An example might help. "I see that you are an arminian so you must believe in X, the logical conclusion of all that I see arminianism to mean." 

As for thought world, it might have been wiser to say "on paper."

And as for God's will leading to an illogical conclusion (this might be said better I am sure) I see things like God not destroying a city that he has every reason to destroy even after warnings though he is still just. It is grace that they are saved at the time and I meant to use this only as an example of how we might see only one possible outcome, perhaps also as Jonah did, and yet the outcome is not what we might have suspected. 

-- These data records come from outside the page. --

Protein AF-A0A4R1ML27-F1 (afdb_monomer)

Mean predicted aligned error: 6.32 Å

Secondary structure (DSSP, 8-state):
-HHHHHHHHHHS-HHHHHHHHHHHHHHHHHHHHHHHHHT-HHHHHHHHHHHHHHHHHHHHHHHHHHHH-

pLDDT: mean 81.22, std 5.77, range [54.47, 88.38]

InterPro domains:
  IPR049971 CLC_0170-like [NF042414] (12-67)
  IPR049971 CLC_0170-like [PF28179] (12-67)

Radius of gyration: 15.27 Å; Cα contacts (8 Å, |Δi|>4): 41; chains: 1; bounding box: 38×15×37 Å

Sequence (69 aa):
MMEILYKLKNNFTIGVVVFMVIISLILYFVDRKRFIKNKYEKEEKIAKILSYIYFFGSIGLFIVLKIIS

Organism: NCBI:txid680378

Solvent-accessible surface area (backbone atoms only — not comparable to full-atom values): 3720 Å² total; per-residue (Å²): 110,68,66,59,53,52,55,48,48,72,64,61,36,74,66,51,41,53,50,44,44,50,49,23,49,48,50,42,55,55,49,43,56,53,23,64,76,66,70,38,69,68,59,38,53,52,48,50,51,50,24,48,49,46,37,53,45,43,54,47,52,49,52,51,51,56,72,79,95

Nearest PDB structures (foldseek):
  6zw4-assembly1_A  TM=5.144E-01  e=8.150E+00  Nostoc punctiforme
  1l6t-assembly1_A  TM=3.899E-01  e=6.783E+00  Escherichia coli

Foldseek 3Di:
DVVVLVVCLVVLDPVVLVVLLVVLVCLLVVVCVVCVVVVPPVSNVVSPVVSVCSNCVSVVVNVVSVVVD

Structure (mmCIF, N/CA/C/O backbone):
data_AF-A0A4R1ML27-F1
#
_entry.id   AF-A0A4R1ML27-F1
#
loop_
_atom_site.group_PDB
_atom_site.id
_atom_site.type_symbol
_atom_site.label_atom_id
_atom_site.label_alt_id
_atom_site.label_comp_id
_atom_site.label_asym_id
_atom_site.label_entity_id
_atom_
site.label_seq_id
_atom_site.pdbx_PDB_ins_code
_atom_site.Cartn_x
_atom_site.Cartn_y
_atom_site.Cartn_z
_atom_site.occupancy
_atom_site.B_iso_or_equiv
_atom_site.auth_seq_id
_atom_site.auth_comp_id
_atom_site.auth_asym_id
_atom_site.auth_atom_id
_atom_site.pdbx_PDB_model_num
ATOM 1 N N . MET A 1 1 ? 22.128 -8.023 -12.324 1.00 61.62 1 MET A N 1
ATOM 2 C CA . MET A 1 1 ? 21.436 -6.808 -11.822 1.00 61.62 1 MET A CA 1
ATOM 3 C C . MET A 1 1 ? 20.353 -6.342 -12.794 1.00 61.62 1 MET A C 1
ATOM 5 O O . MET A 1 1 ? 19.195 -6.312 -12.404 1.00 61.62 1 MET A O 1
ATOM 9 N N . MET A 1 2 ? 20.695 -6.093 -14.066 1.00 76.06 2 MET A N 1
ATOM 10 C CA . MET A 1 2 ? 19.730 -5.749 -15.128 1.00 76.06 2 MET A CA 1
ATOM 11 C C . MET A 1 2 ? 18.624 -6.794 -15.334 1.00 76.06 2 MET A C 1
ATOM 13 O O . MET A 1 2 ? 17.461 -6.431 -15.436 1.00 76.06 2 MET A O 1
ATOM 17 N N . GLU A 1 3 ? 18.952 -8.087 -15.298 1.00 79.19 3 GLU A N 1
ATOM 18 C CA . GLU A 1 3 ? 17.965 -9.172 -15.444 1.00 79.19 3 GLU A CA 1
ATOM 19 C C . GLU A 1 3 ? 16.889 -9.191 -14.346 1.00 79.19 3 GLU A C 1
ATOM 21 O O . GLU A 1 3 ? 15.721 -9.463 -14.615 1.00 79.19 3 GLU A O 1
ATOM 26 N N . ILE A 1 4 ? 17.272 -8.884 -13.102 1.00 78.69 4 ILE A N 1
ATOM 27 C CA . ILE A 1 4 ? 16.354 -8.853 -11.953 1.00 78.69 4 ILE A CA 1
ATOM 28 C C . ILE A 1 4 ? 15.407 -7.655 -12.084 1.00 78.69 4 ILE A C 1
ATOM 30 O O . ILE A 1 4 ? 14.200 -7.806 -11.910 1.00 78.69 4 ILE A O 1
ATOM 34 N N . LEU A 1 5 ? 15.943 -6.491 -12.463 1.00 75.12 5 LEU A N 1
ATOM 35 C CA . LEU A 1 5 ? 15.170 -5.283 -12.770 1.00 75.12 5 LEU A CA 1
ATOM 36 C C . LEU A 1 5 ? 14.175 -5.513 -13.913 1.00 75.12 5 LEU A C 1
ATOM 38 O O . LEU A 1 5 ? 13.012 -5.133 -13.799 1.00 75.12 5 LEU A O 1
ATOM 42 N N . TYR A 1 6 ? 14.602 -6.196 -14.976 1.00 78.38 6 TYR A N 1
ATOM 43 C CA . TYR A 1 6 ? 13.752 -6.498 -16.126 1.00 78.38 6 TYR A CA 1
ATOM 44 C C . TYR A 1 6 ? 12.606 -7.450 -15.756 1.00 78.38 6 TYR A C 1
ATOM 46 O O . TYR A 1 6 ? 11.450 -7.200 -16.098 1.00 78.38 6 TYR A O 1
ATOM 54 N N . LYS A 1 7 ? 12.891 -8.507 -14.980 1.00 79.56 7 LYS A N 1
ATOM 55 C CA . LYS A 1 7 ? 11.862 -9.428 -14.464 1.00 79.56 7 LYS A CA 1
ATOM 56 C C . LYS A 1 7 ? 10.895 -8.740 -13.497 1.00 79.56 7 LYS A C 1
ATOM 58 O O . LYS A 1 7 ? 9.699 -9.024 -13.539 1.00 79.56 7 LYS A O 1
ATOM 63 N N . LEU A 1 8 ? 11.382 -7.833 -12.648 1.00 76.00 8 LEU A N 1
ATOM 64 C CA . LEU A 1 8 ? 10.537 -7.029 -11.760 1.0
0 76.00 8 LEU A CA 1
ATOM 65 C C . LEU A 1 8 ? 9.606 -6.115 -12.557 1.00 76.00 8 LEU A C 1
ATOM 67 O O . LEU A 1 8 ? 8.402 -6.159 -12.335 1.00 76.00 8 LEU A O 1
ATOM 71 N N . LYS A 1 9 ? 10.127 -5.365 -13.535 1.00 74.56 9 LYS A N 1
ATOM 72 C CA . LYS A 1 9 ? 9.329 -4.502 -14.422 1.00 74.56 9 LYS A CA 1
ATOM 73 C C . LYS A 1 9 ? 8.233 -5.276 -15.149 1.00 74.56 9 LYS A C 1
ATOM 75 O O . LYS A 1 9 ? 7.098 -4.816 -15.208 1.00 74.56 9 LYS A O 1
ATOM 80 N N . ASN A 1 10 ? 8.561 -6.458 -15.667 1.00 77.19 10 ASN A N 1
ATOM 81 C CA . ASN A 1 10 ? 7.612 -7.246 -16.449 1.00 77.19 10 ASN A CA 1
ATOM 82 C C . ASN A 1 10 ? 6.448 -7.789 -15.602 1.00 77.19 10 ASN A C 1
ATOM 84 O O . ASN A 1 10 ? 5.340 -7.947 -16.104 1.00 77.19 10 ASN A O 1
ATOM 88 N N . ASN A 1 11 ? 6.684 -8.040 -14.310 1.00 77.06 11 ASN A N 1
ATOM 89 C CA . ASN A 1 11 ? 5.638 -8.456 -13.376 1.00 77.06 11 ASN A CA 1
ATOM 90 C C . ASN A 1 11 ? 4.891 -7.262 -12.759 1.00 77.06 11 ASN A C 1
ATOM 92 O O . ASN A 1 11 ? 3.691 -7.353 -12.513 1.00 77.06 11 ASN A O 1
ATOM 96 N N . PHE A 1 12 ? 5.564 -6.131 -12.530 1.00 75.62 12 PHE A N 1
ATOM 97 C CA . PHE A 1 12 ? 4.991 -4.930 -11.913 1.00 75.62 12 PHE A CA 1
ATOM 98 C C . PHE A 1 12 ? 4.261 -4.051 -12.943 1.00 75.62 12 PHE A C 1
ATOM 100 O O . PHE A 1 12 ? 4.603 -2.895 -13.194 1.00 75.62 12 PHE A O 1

I hope that clears up what I mean a bit but feel free to ask for more clarification.


----------



## Tim (Apr 1, 2013)

Heath, I am not really following you here. Perhaps a good place to start is this question:

Are you more wanting to discuss 1) the laws of logic as they are operational in the universe; or 2) our inability to discern God's secret decrees?


----------



## Heath (Apr 1, 2013)

Neither really. I am more wanting to discus using the use of "so the logical conclusion would be" in evangelism.


----------



## CharlieJ (Apr 1, 2013)

I think you're talking about a _reductio ad absurdum_, in which one attempts to show that a certain line of thinking, if followed through consistently, leads to unacceptable (absurd) consequences. It is a legitimate debate tactic, but it's easy to abuse, because most people do not in fact grant absolute status to individual propositions, but place them in broader systems of thought that mutually condition them. So, it's not fair to pull one strand of thought out of a network and declare it leads to absurd conclusions.

More generally, I think that if you're in a position where you're thinking about employing this method, you're doing more debating than evangelism.


----------



## Heath (Apr 1, 2013)

Yes, that is what I am talking about.


----------



## MarieP (Apr 1, 2013)

Heath said:


> Neither really. I am more wanting to discus using the use of "so the logical conclusion would be" in evangelism.



1. Jesus Christ died on the cross and rose from the dead on behalf of sinners, and one day He will return to judge the earth in righteousness.

2. You are a sinner.

3. All who call upon the name of the Lord will be saved.

"So the logical conclusion would be..."

Repent and believe!


----------



## Heath (Apr 2, 2013)

Amen.


----------